Start of Provided data
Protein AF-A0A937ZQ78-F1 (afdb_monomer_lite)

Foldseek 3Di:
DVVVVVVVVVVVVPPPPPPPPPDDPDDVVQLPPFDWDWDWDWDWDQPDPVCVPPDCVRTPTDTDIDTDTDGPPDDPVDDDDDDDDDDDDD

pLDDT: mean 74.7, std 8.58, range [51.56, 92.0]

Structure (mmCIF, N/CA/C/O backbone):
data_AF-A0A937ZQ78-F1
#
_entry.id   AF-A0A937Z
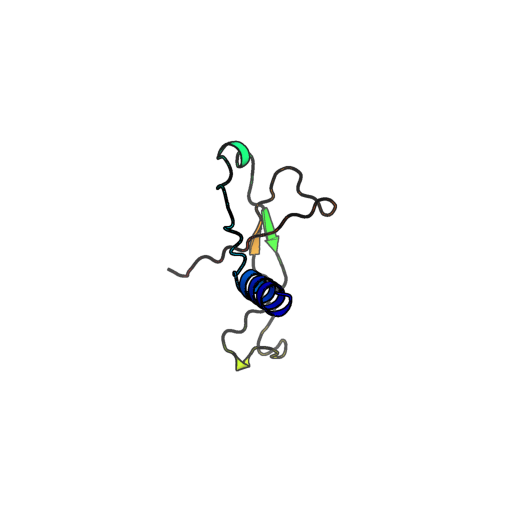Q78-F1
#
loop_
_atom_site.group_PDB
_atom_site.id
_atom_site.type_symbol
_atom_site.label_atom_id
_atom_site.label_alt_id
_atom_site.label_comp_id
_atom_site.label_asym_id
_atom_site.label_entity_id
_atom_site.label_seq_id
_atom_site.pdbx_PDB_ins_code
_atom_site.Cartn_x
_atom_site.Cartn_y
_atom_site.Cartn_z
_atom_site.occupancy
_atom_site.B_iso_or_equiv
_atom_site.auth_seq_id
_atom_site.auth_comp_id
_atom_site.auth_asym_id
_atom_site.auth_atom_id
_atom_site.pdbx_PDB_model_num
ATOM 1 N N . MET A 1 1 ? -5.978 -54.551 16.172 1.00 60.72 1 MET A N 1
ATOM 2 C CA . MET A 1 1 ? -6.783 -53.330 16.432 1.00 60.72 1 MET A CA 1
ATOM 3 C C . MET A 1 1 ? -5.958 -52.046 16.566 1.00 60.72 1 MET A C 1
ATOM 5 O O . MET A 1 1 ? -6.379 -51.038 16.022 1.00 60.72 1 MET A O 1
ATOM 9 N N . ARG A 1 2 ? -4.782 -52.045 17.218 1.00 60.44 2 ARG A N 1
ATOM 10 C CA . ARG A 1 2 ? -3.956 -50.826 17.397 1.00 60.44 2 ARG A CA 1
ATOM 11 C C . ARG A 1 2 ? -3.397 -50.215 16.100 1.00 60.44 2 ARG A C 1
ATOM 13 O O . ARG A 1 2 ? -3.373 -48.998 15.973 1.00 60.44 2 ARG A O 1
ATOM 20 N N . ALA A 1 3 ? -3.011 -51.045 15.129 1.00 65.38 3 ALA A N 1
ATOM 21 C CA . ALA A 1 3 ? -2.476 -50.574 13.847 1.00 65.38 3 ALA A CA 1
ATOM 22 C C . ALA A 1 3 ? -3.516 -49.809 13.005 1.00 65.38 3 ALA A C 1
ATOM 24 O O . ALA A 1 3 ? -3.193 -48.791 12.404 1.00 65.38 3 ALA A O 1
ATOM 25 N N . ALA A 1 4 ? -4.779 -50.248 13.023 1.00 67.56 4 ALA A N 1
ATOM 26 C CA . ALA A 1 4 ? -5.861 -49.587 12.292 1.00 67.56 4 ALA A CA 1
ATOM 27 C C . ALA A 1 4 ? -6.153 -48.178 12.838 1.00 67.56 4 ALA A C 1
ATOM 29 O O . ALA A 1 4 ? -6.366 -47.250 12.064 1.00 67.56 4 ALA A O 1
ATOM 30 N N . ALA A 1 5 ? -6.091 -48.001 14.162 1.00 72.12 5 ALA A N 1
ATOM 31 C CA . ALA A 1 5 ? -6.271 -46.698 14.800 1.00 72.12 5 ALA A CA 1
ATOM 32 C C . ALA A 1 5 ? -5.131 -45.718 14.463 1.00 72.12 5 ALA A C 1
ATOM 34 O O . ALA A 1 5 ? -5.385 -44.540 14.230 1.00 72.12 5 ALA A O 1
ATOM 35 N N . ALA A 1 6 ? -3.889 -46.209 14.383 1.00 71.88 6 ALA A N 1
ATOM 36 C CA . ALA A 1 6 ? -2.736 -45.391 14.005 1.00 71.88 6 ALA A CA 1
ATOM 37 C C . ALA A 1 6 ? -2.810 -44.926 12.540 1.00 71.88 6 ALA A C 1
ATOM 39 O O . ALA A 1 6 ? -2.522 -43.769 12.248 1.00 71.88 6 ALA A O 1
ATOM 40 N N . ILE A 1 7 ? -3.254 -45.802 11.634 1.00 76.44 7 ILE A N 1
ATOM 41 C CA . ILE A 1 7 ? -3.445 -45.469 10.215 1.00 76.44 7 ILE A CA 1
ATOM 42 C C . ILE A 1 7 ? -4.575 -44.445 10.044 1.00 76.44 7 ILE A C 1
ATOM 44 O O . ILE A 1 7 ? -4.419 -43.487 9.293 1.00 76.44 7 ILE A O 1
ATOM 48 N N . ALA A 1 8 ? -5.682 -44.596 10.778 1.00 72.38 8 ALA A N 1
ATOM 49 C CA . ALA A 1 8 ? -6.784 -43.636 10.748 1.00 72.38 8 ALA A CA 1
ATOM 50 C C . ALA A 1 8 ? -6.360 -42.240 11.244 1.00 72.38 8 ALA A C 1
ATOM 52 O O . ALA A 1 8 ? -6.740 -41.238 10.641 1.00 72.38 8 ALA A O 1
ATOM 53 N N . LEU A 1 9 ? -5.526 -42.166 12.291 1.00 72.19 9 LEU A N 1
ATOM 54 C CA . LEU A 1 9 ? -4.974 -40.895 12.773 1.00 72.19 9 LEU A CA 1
End of Provided data
Start of Provided data
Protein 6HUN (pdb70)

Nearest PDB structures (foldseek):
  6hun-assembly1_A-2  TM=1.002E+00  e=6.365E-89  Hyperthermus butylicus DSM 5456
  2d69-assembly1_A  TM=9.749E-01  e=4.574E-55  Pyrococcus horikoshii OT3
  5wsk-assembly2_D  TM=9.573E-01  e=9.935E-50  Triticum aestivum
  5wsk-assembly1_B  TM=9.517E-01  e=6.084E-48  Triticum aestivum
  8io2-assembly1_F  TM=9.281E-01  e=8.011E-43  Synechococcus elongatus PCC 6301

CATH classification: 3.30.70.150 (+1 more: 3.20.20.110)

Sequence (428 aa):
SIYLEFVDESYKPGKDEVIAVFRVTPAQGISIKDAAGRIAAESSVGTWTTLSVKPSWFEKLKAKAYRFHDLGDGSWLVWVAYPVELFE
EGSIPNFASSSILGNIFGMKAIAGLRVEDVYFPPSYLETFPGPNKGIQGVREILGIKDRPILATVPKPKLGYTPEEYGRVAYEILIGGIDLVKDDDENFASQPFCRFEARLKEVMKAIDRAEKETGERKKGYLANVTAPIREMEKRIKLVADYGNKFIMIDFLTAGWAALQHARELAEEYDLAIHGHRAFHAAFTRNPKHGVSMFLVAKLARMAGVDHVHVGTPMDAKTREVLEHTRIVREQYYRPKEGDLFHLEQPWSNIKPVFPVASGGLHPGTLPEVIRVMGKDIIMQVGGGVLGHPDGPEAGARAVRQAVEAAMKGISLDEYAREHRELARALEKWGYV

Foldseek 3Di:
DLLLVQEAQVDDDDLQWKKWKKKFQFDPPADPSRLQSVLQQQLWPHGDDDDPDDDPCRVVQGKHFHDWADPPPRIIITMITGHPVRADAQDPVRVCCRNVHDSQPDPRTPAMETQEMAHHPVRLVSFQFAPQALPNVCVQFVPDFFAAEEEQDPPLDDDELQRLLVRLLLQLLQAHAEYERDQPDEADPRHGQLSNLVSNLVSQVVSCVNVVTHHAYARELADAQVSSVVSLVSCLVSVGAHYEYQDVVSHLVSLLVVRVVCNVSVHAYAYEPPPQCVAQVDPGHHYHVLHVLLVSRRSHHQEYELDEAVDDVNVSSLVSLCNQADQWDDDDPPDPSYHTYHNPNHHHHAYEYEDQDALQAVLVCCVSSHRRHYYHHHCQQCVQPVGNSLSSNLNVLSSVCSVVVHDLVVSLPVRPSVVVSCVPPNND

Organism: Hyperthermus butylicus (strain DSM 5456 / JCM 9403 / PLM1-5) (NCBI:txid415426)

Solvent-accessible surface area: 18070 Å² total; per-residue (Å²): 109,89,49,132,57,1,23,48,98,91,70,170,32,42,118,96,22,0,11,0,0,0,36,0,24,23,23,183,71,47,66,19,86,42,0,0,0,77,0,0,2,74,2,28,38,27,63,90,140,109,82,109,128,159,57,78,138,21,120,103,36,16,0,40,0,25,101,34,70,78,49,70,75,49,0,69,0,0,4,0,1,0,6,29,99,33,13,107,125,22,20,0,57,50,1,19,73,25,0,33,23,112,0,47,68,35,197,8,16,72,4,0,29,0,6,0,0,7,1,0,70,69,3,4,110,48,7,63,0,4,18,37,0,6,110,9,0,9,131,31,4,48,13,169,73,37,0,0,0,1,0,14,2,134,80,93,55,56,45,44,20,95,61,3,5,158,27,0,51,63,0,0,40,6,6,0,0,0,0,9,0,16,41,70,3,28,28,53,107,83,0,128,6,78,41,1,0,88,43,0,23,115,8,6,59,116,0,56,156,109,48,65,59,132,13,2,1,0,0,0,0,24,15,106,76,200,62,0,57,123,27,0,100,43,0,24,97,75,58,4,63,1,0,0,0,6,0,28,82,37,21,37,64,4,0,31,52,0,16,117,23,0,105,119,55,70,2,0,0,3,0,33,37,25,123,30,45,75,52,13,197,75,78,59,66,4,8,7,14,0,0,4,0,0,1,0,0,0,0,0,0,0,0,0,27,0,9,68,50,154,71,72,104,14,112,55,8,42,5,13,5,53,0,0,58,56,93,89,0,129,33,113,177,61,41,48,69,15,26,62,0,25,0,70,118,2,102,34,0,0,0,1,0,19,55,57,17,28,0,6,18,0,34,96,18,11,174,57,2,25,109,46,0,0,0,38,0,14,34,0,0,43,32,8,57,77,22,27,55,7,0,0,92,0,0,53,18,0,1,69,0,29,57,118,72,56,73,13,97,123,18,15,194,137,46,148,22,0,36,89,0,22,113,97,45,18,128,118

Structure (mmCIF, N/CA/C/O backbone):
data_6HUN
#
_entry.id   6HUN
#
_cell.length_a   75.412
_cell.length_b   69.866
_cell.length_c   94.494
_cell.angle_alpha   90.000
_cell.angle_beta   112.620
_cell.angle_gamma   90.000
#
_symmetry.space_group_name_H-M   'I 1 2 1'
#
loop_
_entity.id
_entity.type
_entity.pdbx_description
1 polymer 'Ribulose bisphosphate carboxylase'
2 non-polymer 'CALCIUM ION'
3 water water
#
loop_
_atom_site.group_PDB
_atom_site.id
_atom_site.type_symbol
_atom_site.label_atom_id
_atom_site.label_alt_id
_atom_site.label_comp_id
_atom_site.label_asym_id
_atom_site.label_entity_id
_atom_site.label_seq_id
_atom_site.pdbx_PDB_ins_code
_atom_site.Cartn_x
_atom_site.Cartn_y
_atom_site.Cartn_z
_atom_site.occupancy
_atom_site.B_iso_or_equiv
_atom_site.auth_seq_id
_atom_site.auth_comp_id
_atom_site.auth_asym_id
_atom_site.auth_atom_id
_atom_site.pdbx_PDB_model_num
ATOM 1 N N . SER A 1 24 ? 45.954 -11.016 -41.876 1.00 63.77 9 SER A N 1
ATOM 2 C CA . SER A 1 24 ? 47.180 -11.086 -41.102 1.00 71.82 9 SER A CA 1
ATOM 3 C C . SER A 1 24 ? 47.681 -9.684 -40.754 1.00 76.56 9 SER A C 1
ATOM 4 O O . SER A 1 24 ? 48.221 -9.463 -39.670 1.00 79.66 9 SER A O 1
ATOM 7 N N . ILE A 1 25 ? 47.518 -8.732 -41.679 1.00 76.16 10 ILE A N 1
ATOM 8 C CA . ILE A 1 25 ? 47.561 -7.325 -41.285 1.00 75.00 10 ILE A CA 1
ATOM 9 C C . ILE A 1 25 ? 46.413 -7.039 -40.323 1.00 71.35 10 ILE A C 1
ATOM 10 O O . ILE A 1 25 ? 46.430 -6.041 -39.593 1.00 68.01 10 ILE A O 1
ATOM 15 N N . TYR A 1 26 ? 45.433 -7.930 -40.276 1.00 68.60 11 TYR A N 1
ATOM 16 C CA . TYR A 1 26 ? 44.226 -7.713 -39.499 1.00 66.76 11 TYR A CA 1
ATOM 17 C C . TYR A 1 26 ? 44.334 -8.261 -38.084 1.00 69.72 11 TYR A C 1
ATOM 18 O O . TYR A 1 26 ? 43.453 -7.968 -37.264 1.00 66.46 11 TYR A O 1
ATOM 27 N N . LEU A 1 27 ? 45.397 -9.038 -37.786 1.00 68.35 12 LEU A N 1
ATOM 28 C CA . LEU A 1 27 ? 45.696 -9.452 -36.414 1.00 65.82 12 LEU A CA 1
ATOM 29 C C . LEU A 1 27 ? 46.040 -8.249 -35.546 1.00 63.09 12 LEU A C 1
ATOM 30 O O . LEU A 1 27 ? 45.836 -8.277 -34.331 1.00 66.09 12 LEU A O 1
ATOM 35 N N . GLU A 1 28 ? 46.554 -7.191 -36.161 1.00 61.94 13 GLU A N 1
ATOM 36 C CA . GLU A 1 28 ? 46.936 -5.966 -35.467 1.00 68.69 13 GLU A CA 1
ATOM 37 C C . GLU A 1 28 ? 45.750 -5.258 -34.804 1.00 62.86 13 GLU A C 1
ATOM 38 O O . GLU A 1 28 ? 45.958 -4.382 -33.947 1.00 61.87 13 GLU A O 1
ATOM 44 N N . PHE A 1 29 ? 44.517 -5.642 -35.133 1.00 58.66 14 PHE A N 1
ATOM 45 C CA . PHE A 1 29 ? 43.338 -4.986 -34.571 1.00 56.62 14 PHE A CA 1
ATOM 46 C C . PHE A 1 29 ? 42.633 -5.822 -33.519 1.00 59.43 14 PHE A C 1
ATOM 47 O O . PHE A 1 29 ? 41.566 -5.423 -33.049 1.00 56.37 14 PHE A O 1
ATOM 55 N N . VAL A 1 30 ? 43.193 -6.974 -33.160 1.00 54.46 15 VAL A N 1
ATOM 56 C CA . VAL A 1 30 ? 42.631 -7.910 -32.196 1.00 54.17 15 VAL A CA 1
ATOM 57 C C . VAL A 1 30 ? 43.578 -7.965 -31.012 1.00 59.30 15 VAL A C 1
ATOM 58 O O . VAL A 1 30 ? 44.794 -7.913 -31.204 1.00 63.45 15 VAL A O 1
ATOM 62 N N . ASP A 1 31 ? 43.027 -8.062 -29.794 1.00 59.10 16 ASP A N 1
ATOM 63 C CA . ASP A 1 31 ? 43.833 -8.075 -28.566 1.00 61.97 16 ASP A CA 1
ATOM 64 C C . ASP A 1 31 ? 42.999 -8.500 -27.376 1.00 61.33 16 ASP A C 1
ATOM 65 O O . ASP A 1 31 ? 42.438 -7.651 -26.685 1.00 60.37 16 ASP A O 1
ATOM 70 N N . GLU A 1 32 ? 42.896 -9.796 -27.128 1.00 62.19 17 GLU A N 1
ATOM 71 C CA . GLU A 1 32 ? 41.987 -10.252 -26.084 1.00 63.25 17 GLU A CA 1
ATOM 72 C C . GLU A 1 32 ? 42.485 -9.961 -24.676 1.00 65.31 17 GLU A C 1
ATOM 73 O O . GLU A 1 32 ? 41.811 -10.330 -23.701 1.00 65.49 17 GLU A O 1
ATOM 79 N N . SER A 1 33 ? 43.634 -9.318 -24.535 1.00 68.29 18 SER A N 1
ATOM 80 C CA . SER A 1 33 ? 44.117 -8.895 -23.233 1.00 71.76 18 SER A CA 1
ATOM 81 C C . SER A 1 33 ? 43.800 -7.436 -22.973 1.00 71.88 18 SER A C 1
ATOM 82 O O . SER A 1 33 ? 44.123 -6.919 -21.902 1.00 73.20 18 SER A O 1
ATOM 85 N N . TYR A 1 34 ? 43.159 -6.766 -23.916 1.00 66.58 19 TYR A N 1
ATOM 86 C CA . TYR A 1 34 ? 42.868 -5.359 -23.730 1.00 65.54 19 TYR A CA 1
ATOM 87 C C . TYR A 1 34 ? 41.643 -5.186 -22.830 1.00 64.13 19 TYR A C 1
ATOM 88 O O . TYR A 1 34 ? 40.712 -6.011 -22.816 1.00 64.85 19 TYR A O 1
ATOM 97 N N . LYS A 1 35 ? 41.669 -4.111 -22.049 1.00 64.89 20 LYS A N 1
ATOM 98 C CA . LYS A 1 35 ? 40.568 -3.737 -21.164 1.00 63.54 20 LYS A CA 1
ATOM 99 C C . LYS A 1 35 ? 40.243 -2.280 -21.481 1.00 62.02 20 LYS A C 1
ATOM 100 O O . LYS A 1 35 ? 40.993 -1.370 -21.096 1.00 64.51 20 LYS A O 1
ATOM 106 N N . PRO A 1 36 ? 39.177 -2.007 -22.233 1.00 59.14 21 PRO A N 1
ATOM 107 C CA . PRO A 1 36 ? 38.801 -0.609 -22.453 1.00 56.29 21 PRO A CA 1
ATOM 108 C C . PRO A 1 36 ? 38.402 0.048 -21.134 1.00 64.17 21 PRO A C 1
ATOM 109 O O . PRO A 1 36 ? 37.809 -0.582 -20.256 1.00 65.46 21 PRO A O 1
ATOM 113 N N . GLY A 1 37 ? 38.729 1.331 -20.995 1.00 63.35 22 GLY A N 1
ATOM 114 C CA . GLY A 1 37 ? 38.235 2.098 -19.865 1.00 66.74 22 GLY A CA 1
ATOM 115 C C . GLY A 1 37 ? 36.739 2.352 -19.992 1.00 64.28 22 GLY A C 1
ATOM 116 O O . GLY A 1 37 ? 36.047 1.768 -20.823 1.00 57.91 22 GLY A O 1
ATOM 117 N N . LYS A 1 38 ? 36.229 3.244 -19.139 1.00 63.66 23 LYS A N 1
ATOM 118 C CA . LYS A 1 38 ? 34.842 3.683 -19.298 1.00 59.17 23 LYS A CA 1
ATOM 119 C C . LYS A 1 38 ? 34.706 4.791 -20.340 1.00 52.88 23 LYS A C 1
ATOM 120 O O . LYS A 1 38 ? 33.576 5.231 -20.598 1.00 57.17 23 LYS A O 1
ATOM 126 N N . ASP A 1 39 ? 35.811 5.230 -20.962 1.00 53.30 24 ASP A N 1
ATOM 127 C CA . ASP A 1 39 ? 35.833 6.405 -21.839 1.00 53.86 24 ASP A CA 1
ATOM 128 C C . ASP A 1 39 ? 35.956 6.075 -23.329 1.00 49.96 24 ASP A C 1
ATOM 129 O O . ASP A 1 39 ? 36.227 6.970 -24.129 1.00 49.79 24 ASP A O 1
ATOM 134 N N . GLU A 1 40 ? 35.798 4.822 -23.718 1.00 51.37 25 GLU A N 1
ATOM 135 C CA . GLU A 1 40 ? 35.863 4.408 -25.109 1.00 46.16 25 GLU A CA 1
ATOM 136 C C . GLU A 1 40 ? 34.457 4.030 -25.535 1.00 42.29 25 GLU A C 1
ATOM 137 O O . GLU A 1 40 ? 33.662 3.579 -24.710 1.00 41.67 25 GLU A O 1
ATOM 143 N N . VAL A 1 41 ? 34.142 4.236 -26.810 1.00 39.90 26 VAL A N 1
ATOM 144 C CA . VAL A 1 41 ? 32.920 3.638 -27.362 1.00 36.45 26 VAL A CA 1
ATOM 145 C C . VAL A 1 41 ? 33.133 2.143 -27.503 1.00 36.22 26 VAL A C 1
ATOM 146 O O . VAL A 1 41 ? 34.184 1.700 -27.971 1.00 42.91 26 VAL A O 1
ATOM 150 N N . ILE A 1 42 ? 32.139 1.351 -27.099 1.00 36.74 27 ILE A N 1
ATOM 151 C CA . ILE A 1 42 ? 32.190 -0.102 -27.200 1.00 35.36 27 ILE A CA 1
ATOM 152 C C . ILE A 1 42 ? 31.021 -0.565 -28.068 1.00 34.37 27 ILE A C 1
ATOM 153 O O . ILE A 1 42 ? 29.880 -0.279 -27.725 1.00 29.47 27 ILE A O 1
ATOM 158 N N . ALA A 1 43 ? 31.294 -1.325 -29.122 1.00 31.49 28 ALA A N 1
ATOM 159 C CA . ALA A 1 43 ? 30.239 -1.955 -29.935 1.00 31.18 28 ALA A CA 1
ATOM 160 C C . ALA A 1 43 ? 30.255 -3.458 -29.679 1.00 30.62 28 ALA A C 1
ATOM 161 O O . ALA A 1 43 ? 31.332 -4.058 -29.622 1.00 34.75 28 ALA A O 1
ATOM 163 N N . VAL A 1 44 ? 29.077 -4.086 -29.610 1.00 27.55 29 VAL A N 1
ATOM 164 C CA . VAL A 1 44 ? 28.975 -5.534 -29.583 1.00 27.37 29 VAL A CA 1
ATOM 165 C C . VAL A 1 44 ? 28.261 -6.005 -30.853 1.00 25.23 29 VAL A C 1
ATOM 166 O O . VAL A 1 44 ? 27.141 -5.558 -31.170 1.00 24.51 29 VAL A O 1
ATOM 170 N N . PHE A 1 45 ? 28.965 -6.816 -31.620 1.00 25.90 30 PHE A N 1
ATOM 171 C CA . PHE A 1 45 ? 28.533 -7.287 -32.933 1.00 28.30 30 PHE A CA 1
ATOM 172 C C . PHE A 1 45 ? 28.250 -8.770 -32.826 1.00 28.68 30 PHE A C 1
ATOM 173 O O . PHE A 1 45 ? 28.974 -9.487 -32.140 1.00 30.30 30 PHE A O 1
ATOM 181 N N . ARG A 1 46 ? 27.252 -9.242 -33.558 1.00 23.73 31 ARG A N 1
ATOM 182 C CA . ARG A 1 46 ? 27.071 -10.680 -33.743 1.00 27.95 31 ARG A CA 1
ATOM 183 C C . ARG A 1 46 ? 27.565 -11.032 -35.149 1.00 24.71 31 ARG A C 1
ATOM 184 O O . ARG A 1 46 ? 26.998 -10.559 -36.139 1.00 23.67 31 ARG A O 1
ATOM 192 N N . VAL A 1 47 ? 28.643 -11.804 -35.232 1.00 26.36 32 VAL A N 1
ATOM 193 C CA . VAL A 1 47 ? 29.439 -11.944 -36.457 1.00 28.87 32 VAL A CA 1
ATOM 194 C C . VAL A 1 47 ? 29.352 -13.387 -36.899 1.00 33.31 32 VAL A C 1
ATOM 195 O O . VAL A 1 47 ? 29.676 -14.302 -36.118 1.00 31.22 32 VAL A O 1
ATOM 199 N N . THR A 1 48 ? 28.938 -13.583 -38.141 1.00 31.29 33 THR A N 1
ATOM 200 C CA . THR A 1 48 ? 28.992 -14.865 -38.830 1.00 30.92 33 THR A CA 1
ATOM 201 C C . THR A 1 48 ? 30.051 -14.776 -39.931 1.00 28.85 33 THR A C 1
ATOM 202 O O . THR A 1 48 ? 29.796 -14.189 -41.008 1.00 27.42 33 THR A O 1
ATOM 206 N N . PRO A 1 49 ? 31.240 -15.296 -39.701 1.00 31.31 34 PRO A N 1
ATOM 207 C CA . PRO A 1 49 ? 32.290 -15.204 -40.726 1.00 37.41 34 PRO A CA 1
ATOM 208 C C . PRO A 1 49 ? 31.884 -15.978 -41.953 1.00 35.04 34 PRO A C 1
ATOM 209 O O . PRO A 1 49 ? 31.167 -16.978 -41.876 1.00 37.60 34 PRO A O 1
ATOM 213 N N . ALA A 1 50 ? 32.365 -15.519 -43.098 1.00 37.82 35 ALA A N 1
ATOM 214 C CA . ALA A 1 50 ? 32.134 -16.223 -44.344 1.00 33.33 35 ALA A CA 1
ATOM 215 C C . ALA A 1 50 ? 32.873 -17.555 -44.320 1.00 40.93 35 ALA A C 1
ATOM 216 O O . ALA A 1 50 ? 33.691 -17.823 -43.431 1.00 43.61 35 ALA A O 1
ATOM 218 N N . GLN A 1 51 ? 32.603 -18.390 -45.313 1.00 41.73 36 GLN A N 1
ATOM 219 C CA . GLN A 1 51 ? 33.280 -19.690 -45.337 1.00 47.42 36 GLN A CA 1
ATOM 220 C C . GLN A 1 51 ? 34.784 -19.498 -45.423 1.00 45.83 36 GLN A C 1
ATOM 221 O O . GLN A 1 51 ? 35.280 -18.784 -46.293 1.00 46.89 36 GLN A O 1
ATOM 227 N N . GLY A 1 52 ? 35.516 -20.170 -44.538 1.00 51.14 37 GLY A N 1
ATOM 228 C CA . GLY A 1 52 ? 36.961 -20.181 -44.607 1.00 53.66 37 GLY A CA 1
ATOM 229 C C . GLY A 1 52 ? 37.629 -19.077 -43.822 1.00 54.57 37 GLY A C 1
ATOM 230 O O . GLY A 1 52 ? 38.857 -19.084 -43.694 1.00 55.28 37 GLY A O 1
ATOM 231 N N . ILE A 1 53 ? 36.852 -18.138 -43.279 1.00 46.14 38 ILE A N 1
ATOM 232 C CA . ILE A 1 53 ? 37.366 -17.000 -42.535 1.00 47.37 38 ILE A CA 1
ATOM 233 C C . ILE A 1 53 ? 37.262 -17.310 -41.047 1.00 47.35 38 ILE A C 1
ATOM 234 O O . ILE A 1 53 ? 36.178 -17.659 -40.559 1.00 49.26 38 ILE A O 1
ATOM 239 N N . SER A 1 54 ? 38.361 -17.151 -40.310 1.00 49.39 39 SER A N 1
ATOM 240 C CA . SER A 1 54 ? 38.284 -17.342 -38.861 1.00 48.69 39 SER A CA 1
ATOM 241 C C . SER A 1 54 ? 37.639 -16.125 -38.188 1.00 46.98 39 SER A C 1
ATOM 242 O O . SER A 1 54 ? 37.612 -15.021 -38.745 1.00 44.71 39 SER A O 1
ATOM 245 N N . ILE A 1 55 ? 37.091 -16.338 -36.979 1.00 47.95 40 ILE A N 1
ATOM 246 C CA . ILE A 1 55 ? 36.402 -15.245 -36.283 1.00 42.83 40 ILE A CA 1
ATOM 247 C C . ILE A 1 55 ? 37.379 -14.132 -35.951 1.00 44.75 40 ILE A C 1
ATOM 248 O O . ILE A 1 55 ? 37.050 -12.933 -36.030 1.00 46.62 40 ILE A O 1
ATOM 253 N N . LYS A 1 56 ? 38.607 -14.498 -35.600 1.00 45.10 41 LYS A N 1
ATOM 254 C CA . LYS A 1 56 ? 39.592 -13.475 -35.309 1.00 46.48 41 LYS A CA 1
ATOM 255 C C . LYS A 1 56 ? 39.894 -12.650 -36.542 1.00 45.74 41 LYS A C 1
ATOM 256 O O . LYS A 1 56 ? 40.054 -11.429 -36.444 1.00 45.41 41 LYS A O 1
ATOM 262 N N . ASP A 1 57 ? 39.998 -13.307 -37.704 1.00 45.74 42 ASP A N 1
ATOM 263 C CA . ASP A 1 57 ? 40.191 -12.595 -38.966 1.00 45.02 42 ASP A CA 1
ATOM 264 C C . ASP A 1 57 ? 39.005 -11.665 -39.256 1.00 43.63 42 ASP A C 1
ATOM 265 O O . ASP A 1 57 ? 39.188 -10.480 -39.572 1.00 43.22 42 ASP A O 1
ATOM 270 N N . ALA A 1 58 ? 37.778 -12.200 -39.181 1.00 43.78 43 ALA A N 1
End of Provided data
*How to complete this task*
For this exercise, output exactly the lines above from the line with "ATOM 129 O O" to the line with "ATOM 145 C C", counting both, and leave out the rest.

*Solution for this exercise*
ATOM 129 O O . ASP A 1 39 ? 36.227 6.970 -24.129 1.00 49.79 24 ASP A O 1
ATOM 134 N N . GLU A 1 40 ? 35.798 4.822 -23.718 1.00 51.37 25 GLU A N 1
ATOM 135 C CA . GLU A 1 40 ? 35.863 4.408 -25.109 1.00 46.16 25 GLU A CA 1
ATOM 136 C C . GLU A 1 40 ? 34.457 4.030 -25.535 1.00 42.29 25 GLU A C 1
ATOM 137 O O . GLU A 1 40 ? 33.662 3.579 -24.710 1.00 41.67 25 GLU A O 1
ATOM 143 N N . VAL A 1 41 ? 34.142 4.236 -26.810 1.00 39.90 26 VAL A N 1
ATOM 144 C CA . VAL A 1 41 ? 32.920 3.638 -27.362 1.00 36.45 26 VAL A CA 1
ATOM 145 C C . VAL A 1 41 ? 33.133 2.143 -27.503 1.00 36.22 26 VAL A C 1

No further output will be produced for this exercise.